**Problem description**
Find the line in the entries below that contains "ATOM 90 C C". Repeat it exactly, and every line after it through the line that contains "ATOM 108 N N".

**Information shown**
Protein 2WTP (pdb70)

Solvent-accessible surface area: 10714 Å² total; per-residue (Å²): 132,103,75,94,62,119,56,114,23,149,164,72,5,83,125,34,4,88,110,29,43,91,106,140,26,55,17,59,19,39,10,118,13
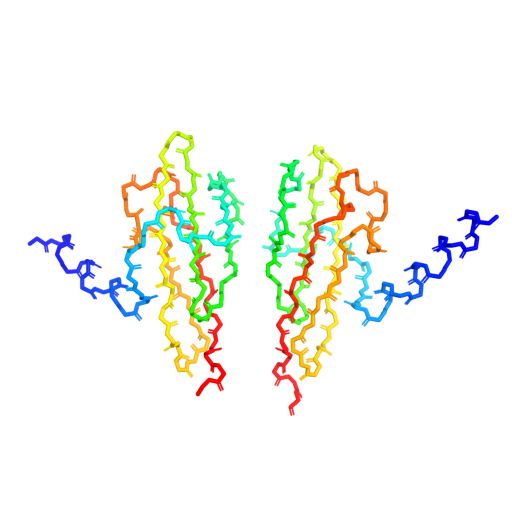4,70,51,187,50,11,16,1,64,19,30,18,22,0,0,1,55,17,55,147,92,39,41,4,10,44,3,28,81,19,77,165,58,37,36,1,24,0,9,69,13,6,90,114,1,89,60,3,85,45,6,106,0,83,0,25,108,3,138,129,140,128,79,133,55,134,35,148,197,118,5,84,128,34,2,80,109,24,47,89,98,126,26,70,29,75,20,74,17,62,136,77,17,170,26,6,11,3,35,16,34,22,20,0,0,1,74,17,66,184,85,55,37,4,10,44,2,30,93,16,130,173,97,51,32,6,44,0,15,52,13,4,97,113,3,83,56,3,87,58,10,82,0,96,2,32,142,12,136,178

Radius of gyration: 17.15 Å; Cα contacts (8 Å, |Δi|>4): 402; chains: 2; bounding box: 35×35×60 Å

InterPro domains:
  IPR031560 Heavy-metal resistance protein CzcE [PF16986] (52-130)
  IPR038674 CzcE superfamily [G3DSA:2.60.40.2280] (38-133)

Nearest PDB structures (foldseek):
  2wto-assembly1_B  TM=1.010E+00  e=3.961E-19  Cupriavidus metallidurans CH34
  1mzy-assembly1_A  TM=5.419E-01  e=1.209E+00  Cereibacter sphaeroides
  2yqb-assembly1_A  TM=2.994E-01  e=4.812E+00  Ralstonia pickettii 12J
  3zbm-assembly1_A  TM=2.886E-01  e=7.467E+00  Ralstonia pickettii 12J
  2wto-assembly1_B  TM=9.902E-01  e=2.083E-18  Cupriavidus metallidurans CH34

CATH classification: 2.60.40.2280

Organism: Cupriavidus metallidurans (strain ATCC 43123 / DSM 2839 / NBRC 102507 / CH34) (NCBI:txid266264)

Secondary structure (DSSP, 8-state):
-HHHHHHHHHHHHHTTEEEE-GGG-S-EEE--TT--EEEEETT-EEEEEETTEEEEEEE---SS-EEEEHHHH-TTSTT-TTPEEEEEPPTT-/-HHHHHHHHHGGGEEEE-GGG-S-EEE--TT--EEEEETT-EEEEEETTEEEEEEE--BSS-EEEEHHHH-TTSTT-TT-EEEEEBP--

B-factor: mean 20.97, std 13.13, range [6.56, 79.63]

Foldseek 3Di:
DVVVVLVVLQVVLVVWFDWDDPVQAPEEAEQDPPAAEDEDEAQHWYWYDYPNDITITGTHAAQAWDKDQQCSVCVPHPNRGRYIYIYHHHPPD/DVLVVLQVVLVQFFDWDDPVPAPEEAEQDPPPQEDEEEAQHKYWYDHVPDITITGTHQAQAWDKDQQCSNPVPHPNRGRYMYTYHHHPD

Structure (mmCIF, N/CA/C/O backbone):
data_2WTP
#
_entry.id   2WTP
#
_cell.length_a   105.000
_cell.length_b   29.530
_cell.length_c   71.170
_cell.angle_alpha   90.00
_cell.angle_beta   113.41
_cell.angle_gamma   90.00
#
_symmetry.space_group_name_H-M   'C 1 2 1'
#
loop_
_entity.id
_entity.type
_entity.pdbx_description
1 polymer 'ORF131 PROTEIN'
2 non-polymer DI(HYDROXYETHYL)ETHER
3 non-polymer 1,2-ETHANEDIOL
4 non-polymer 'COPPER (II) ION'
5 non-polymer 'MAGNESIUM ION'
6 non-polymer 'CHLORIDE ION'
7 non-polymer 2-AMINO-2-HYDROXYMETHYL-PROPANE-1,3-DIOL
8 water water
#
loop_
_atom_site.group_PDB
_atom_site.id
_atom_site.type_symbol
_atom_site.label_atom_id
_atom_site.label_alt_id
_atom_site.label_comp_id
_atom_site.label_asym_id
_atom_site.label_entity_id
_atom_site.label_seq_id
_atom_site.pdbx_PDB_ins_code
_atom_site.Cartn_x
_atom_site.Cartn_y
_atom_site.Cartn_z
_atom_site.occupancy
_atom_site.B_iso_or_equiv
_atom_site.auth_seq_id
_atom_site.auth_comp_id
_atom_site.auth_asym_id
_atom_site.auth_atom_id
_atom_site.pdbx_PDB_model_num
ATOM 1 N N . SER A 1 36 ? 14.182 19.051 8.129 1.00 79.63 13 SER A N 1
ATOM 2 C CA . SER A 1 36 ? 13.599 18.620 9.399 1.00 78.40 13 SER A CA 1
ATOM 3 C C . SER A 1 36 ? 14.524 18.828 10.597 1.00 72.51 13 SER A C 1
ATOM 4 O O . SER A 1 36 ? 14.051 19.098 11.689 1.00 76.02 13 SER A O 1
ATOM 7 N N . THR A 1 37 ? 15.830 18.688 10.394 1.00 67.33 14 THR A N 1
ATOM 8 C CA . THR A 1 37 ? 16.806 18.899 11.463 1.00 66.76 14 THR A CA 1
ATOM 9 C C . THR A 1 37 ? 16.796 20.347 11.948 1.00 73.56 14 THR A C 1
ATOM 10 O O . THR A 1 37 ? 16.995 20.634 13.132 1.00 68.78 14 THR A O 1
ATOM 14 N N . ALA A 1 38 ? 16.573 21.274 11.029 1.00 54.03 15 ALA A N 1
ATOM 15 C CA . ALA A 1 38 ? 16.525 22.657 11.435 1.00 56.35 15 ALA A CA 1
ATOM 16 C C . ALA A 1 38 ? 15.301 22.882 12.317 1.00 48.03 15 ALA A C 1
ATOM 17 O O . ALA A 1 38 ? 15.401 23.510 13.365 1.00 46.04 15 ALA A O 1
ATOM 19 N N . THR A 1 39 ? 14.145 22.386 11.887 1.00 36.80 16 THR A N 1
ATOM 20 C CA . THR A 1 39 ? 12.919 22.597 12.659 1.00 27.75 16 THR A CA 1
ATOM 21 C C . THR A 1 39 ? 13.016 21.961 14.059 1.00 43.06 16 THR A C 1
ATOM 22 O O . THR A 1 39 ? 12.514 22.486 15.043 1.00 30.98 16 THR A O 1
ATOM 26 N N . ALA A 1 40 ? 13.646 20.807 14.147 1.00 31.92 17 ALA A N 1
ATOM 27 C CA . ALA A 1 40 ? 13.713 20.125 15.432 1.00 36.46 17 ALA A CA 1
ATOM 28 C C . ALA A 1 40 ? 14.600 20.929 16.373 1.00 28.71 17 ALA A C 1
ATOM 29 O O . ALA A 1 40 ? 14.310 21.013 17.599 1.00 23.72 17 ALA A O 1
ATOM 31 N N . GLN A 1 41 ? 15.658 21.523 15.817 1.00 27.24 18 GLN A N 1
ATOM 32 C CA . GLN A 1 41 ? 16.612 22.345 16.557 1.00 32.96 18 GLN A CA 1
ATOM 33 C C . GLN A 1 41 ? 15.856 23.548 17.155 1.00 33.21 18 GLN A C 1
ATOM 34 O O . GLN A 1 41 ? 16.149 23.992 18.295 1.00 24.67 18 GLN A O 1
ATOM 40 N N . ALA A 1 42 ? 14.863 24.042 16.419 1.00 29.22 19 ALA A N 1
ATOM 41 C CA . ALA A 1 42 ? 14.101 25.208 16.860 1.00 34.85 19 ALA A CA 1
ATOM 42 C C . ALA A 1 42 ? 13.106 24.841 17.993 1.00 29.46 19 ALA A C 1
ATOM 43 O O . ALA A 1 42 ? 12.971 25.581 18.998 1.00 24.02 19 ALA A O 1
ATOM 45 N N . MET A 1 43 ? 12.479 23.664 17.915 1.00 25.72 20 MET A N 1
ATOM 46 C CA . MET A 1 43 ? 11.604 23.257 18.971 1.00 20.57 20 MET A CA 1
ATOM 47 C C . MET A 1 43 ? 12.399 22.865 20.240 1.00 14.57 20 MET A C 1
ATOM 48 O O . MET A 1 43 ? 11.839 22.904 21.343 1.00 15.24 20 MET A O 1
ATOM 53 N N . ALA A 1 44 ? 13.602 22.311 20.052 1.00 16.89 21 ALA A N 1
ATOM 54 C CA . ALA A 1 44 ? 14.449 21.976 21.206 1.00 14.22 21 ALA A CA 1
ATOM 55 C C . ALA A 1 44 ? 14.767 23.280 21.916 1.00 13.22 21 ALA A C 1
ATOM 56 O O . ALA A 1 44 ? 14.820 23.278 23.130 1.00 11.63 21 ALA A O 1
ATOM 58 N N . LYS A 1 45 ? 15.014 24.358 21.170 1.00 15.69 22 LYS A N 1
ATOM 59 C CA . LYS A 1 45 ? 15.395 25.630 21.851 1.00 15.04 22 LYS A CA 1
ATOM 60 C C . LYS A 1 45 ? 14.151 26.148 22.573 1.00 14.69 22 LYS A C 1
ATOM 61 O O . LYS A 1 45 ? 14.277 26.660 23.676 1.00 12.36 22 LYS A O 1
ATOM 67 N N . ARG A 1 46 ? 12.930 26.016 22.025 1.00 14.73 23 ARG A N 1
ATOM 68 C CA . ARG A 1 46 ? 11.751 26.428 22.765 1.00 12.99 23 ARG A CA 1
ATOM 69 C C . ARG A 1 46 ? 11.592 25.643 24.063 1.00 12.79 23 ARG A C 1
ATOM 70 O O . ARG A 1 46 ? 11.325 26.181 25.144 1.00 13.98 23 ARG A O 1
ATOM 78 N N . HIS A 1 47 ? 11.767 24.304 23.974 1.00 12.66 24 HIS A N 1
ATOM 79 C CA . HIS A 1 47 ? 11.655 23.482 25.153 1.00 12.50 24 HIS A CA 1
ATOM 80 C C . HIS A 1 47 ? 12.674 23.909 26.203 1.00 10.45 24 HIS A C 1
ATOM 81 O O . HIS A 1 47 ? 12.354 24.035 27.372 1.00 9.81 24 HIS A O 1
ATOM 88 N N . ALA A 1 48 ? 13.929 24.082 25.747 1.00 10.81 25 ALA A N 1
ATOM 89 C CA . ALA A 1 48 ? 14.931 24.502 26.738 1.00 10.57 25 ALA A CA 1
ATOM 90 C C . ALA A 1 48 ? 14.571 25.823 27.414 1.00 9.53 25 ALA A C 1
ATOM 91 O O . ALA A 1 48 ? 14.944 25.942 28.627 1.00 8.92 25 ALA A O 1
ATOM 93 N N . THR A 1 49 ? 13.977 26.784 26.721 1.00 9.70 26 THR A N 1
ATOM 94 C CA . THR A 1 49 ? 13.651 28.072 27.304 1.00 9.44 26 THR A CA 1
ATOM 95 C C . THR A 1 49 ? 12.675 27.898 28.466 1.00 9.22 26 THR A C 1
ATOM 96 O O . THR A 1 49 ? 12.685 28.783 29.375 1.00 8.81 26 THR A O 1
ATOM 100 N N . LEU A 1 50 ? 11.901 26.817 28.543 1.00 10.09 27 LEU A N 1
ATOM 101 C CA . LEU A 1 50 ? 11.046 26.588 29.711 1.00 10.45 27 LEU A CA 1
ATOM 102 C C . LEU A 1 50 ? 11.825 26.262 30.931 1.00 9.86 27 LEU A C 1
ATOM 103 O O . LEU A 1 50 ? 11.246 26.274 32.029 1.00 10.89 27 LEU A O 1
ATOM 108 N N . TYR A 1 51 ? 13.111 26.002 30.840 1.00 8.52 28 TYR A N 1
ATOM 109 C CA . TYR A 1 51 ? 13.913 25.579 31.964 1.00 8.48 28 TYR A CA 1
ATOM 110 C C . TYR A 1 51 ? 14.975 26.520 32.396 1.00 7.11 28 TYR A C 1
ATOM 111 O O . TYR A 1 51 ? 15.860 26.236 33.253 1.00 6.56 28 TYR A O 1
ATOM 120 N N . GLY A 1 52 ? 15.026 27.696 31.737 1.00 8.79 29 GLY A N 1
ATOM 121 C CA . GLY A 1 52 ? 16.061 28.721 32.109 1.00 8.17 29 GLY A CA 1
ATOM 122 C C . GLY A 1 52 ? 16.619 29.371 30.913 1.00 8.30 29 GLY A C 1
ATOM 123 O O . GLY A 1 52 ? 16.050 29.461 29.852 1.00 10.02 29 GLY A O 1
ATOM 124 N N . ASP A 1 53 ? 17.821 29.921 31.105 1.00 8.19 30 ASP A N 1
ATOM 125 C CA . ASP A 1 53 ? 18.430 30.840 30.142 1.00 8.70 30 ASP A CA 1
ATOM 126 C C . ASP A 1 53 ? 19.899 30.568 29.985 1.00 8.63 30 ASP A C 1
ATOM 127 O O . ASP A 1 53 ? 20.589 30.299 30.994 1.00 8.24 30 ASP A O 1
ATOM 132 N N . PRO A 1 54 ? 20.468 30.715 28.832 1.00 9.81 31 PRO A N 1
ATOM 133 C CA . PRO A 1 54 ? 21.932 30.691 28.694 1.00 8.96 31 PRO A CA 1
ATOM 134 C C . PRO A 1 54 ? 22.629 31.689 29.595 1.00 10.22 31 PRO A C 1
ATOM 135 O O . PRO A 1 54 ? 22.058 32.804 29.921 1.00 11.10 31 PRO A O 1
ATOM 139 N N . ALA A 1 55 ? 23.792 31.310 30.113 1.00 10.92 32 ALA A N 1
ATOM 140 C CA . ALA A 1 55 ? 24.538 32.153 31.022 1.00 9.05 32 ALA A CA 1
ATOM 141 C C . ALA A 1 55 ? 25.982 32.194 30.626 1.00 9.99 32 ALA A C 1
ATOM 142 O O . ALA A 1 55 ? 26.417 31.364 29.841 1.00 13.05 32 ALA A O 1
ATOM 144 N N . GLY A 1 56 ? 26.697 33.173 31.207 1.00 12.19 33 GLY A N 1
ATOM 145 C CA . GLY A 1 56 ? 28.163 33.162 31.042 1.00 12.39 33 GLY A CA 1
ATOM 146 C C . GLY A 1 56 ? 28.892 32.387 32.136 1.00 10.24 33 GLY A C 1
ATOM 147 O O . GLY A 1 56 ? 28.455 32.395 33.295 1.00 10.39 33 GLY A O 1
ATOM 148 N N . GLN A 1 57 ? 29.976 31.690 31.762 1.00 12.03 34 GLN A N 1
ATOM 149 C CA . GLN A 1 57 ? 30.783 31.026 32.745 1.00 10.88 34 GLN A CA 1
ATOM 150 C C . GLN A 1 57 ? 31.264 31.879 33.876 1.00 11.19 34 
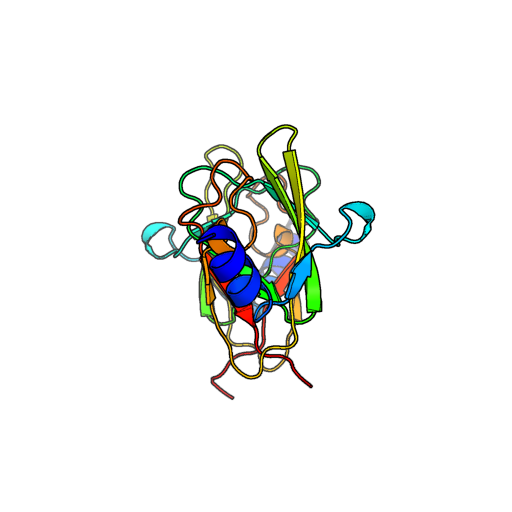GLN A C 1
ATOM 151 O O . GLN A 1 57 ? 31.402 31.342 35.025 1.00 11.50 34 GLN A O 1
ATOM 157 N N . SER A 1 58 ? 31.427 33.193 33.631 1.00 10.52 35 SER A N 1
ATOM 158 C CA . SER A 1 58 ? 31.904 34.031 34.721 1.00 11.63 35 SER A CA 1
ATOM 159 C C . SER A 1 58 ? 30.908 34.230 35.848 1.00 11.01 35 SER A C 1
ATOM 160 O O . SER A 1 58 ? 31.261 34.729 36.913 1.00 12.68 35 SER A O 1
ATOM 163 N N . GLN A 1 59 ? 29.645 33.832 35.651 1.00 8.62 36 GLN A N 1
ATOM 164 C CA . GLN A 1 59 ? 28.631 33.921 36.698 1.00 7.89 36 GLN A CA 1
ATOM 165 C C . GLN A 1 59 ? 28.298 32.557 37.326 1.00 7.74 36 GLN A C 1
ATOM 166 O O . GLN A 1 59 ? 27.443 32.508 38.187 1.00 10.34 36 GLN A O 1
ATOM 172 N N . ALA A 1 60 ? 28.944 31.508 36.837 1.00 8.10 37 ALA A N 1
ATOM 173 C CA . ALA A 1 60 ? 28.604 30.187 37.384 1.00 7.96 37 ALA A CA 1
ATOM 174 C C . ALA A 1 60 ? 29.268 29.967 38.723 1.00 9.49 37 ALA A C 1
ATOM 175 O O . ALA A 1 60 ? 30.417 30.342 38.948 1.00 9.44 37 ALA A O 1
ATOM 177 N N . SER A 1 61 ? 28.560 29.221 39.584 1.00 8.76 38 SER A N 1
ATOM 178 C CA . SER A 1 61 ? 29.063 28.955 40.929 1.00 8.25 38 SER A CA 1
ATOM 179 C C . SER A 1 61 ? 29.817 27.626 40.971 1.00 8.44 38 SER A C 1
ATOM 180 O O . SER A 1 61 ? 30.473 27.329 41.966 1.00 8.55 38 SER A O 1
ATOM 183 N N . ARG A 1 62 ? 29.756 26.804 39.928 1.00 8.22 39 ARG A N 1
ATOM 184 C CA . ARG A 1 62 ? 30.572 25.577 39.828 1.00 8.60 39 ARG A CA 1
ATOM 185 C C . ARG A 1 62 ? 30.659 25.139 38.354 1.00 8.66 39 ARG A C 1
ATOM 186 O O . ARG A 1 62 ? 29.822 25.612 37.565 1.00 8.52 39 ARG A O 1
ATOM 194 N N . ILE A 1 63 ? 31.601 24.274 38.046 1.00 9.04 40 ILE A N 1
ATOM 195 C CA . ILE A 1 63 ? 31.702 23.705 36.672 1.00 9.28 40 ILE A CA 1
ATOM 196 C C . ILE A 1 63 ? 31.537 22.210 36.868 1.00 10.91 40 ILE A C 1
ATOM 197 O O . ILE A 1 63 ? 32.254 21.545 37.708 1.00 11.79 40 ILE A O 1
ATOM 202 N N . ILE A 1 64 ? 30.549 21.626 36.151 1.00 11.69 41 ILE A N 1
ATOM 203 C CA . ILE A 1 64 ? 30.286 20.167 36.264 1.00 12.17 41 ILE A CA 1
ATOM 204 C C . ILE A 1 64 ? 30.918 19.548 34.998 1.00 9.98 41 ILE A C 1
ATOM 205 O O . ILE A 1 64 ? 30.623 19.945 33.870 1.00 12.23 41 ILE A O 1
ATOM 210 N N . ASP A 1 65 ? 31.817 18.578 35.182 1.00 15.81 42 ASP A N 1
ATOM 211 C CA A ASP A 1 65 ? 32.394 17.837 34.065 0.50 16.45 42 ASP A CA 1
ATOM 212 C CA B ASP A 1 65 ? 32.374 17.831 34.051 0.50 16.45 42 ASP A CA 1
ATOM 213 C C . ASP A 1 65 ? 31.347 16.826 33.525 1.00 14.77 42 ASP A C 1
ATOM 214 O O . ASP A 1 65 ? 30.761 16.042 34.258 1.00 20.91 42 ASP A O 1
ATOM 223 N N . VAL A 1 66 ? 31.109 16.864 32.229 1.00 12.65 43 VAL A N 1
ATOM 224 C CA . VAL A 1 66 ? 30.163 15.939 31.594 1.00 13.65 43 VAL A CA 1
ATOM 225 C C . VAL A 1 66 ? 30.973 14.767 30.995 1.00 16.47 43 VAL A C 1
ATOM 226 O O . VAL A 1 66 ? 31.742 14.951 30.079 1.00 22.15 43 VAL A O 1
ATOM 230 N N . LYS A 1 67 ? 30.976 13.650 31.700 1.00 17.74 44 LYS A N 1
ATOM 231 C CA . LYS A 1 67 ? 31.830 12.472 31.325 1.00 20.38 44 LYS A CA 1
ATOM 232 C C . LYS A 1 67 ? 30.937 11.414 30.786 1.00 22.99 44 LYS A C 1
ATOM 233 O O . LYS A 1 67 ? 29.775 11.321 31.160 1.00 22.85 44 LYS A O 1
ATOM 239 N N . PRO A 1 68 ? 31.447 10.579 29.884 1.00 25.75 45 PRO A N 1
ATOM 240 C CA . PRO A 1 68 ? 30.629 9.471 29.375 1.00 22.61 45 PRO A CA 1
ATOM 241 C C . PRO A 1 68 ? 30.023 8.590 30.497 1.00 18.37 45 PRO A C 1
ATOM 242 O O . PRO A 1 68 ? 30.773 8.267 31.426 1.00 25.09 45 PRO A O 1
ATOM 246 N N . GLY A 1 69 ? 28.761 8.281 30.421 1.00 20.30 46 GLY A N 1
ATOM 247 C CA . GLY A 1 69 ? 28.202 7.398 31.438 1.00 22.69 46 GLY A CA 1
ATOM 248 C C . GLY A 1 69 ? 27.382 8.180 32.444 1.00 22.42 46 GLY A C 1
ATOM 249 O O . GLY A 1 69 ? 26.496 7.655 33.089 1.00 17.22 46 GLY A O 1
ATOM 250 N N . MET A 1 70 ? 27.643 9.480 32.562 1.00 19.67 47 MET A N 1
ATOM 251 C CA A MET A 1 70 ? 26.921 10.297 33.528 0.50 15.07 47 MET A CA 1
ATOM 252 C CA B MET A 1 70 ? 26.936 10.289 33.551 0.50 15.09 47 MET A CA 1
ATOM 253 C C . MET A 1 70 ? 25.433 10.224 33.263 1.00 17.72 47 MET A C 1
ATOM 254 O O . MET A 1 70 ? 25.004 10.309 32.079 1.00 18.67 47 MET A O 1
ATOM 263 N N . ARG A 1 71 ? 24.608 10.109 34.314 1.00 14.36 48 ARG A N 1
ATOM 264 C CA . ARG A 1 71 ? 23.167 10.000 34.167 1.00 15.82 48 ARG A CA 1
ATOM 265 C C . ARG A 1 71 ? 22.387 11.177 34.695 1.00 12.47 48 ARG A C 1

**Task result**
ATOM 90 C C . ALA A 1 48 ? 14.571 25.823 27.414 1.00 9.53 25 ALA A C 1
ATOM 91 O O . ALA A 1 48 ? 14.944 25.942 28.627 1.00 8.92 25 ALA A O 1
ATOM 93 N N . THR A 1 49 ? 13.977 26.784 26.721 1.00 9.70 26 THR A N 1
ATOM 94 C CA . THR A 1 49 ? 13.651 28.072 27.304 1.00 9.44 26 THR A CA 1
ATOM 95 C C . THR A 1 49 ? 12.675 27.898 28.466 1.00 9.22 26 THR A C 1
ATOM 96 O O . THR A 1 49 ? 12.685 28.783 29.375 1.00 8.81 26 THR A O 1
ATOM 100 N N . LEU A 1 50 ? 11.901 26.817 28.543 1.00 10.09 27 LEU A N 1
ATOM 101 C CA . LEU A 1 50 ? 11.046 26.588 29.711 1.00 10.45 27 LEU A CA 1
ATOM 102 C C . LEU A 1 50 ? 11.825 26.262 30.931 1.00 9.86 27 LEU A C 1
ATOM 103 O O . LEU A 1 50 ? 11.246 26.274 32.029 1.00 10.89 27 LEU A O 1
ATOM 108 N N . TYR A 1 51 ? 13.111 26.002 30.840 1.00 8.52 28 TYR A N 1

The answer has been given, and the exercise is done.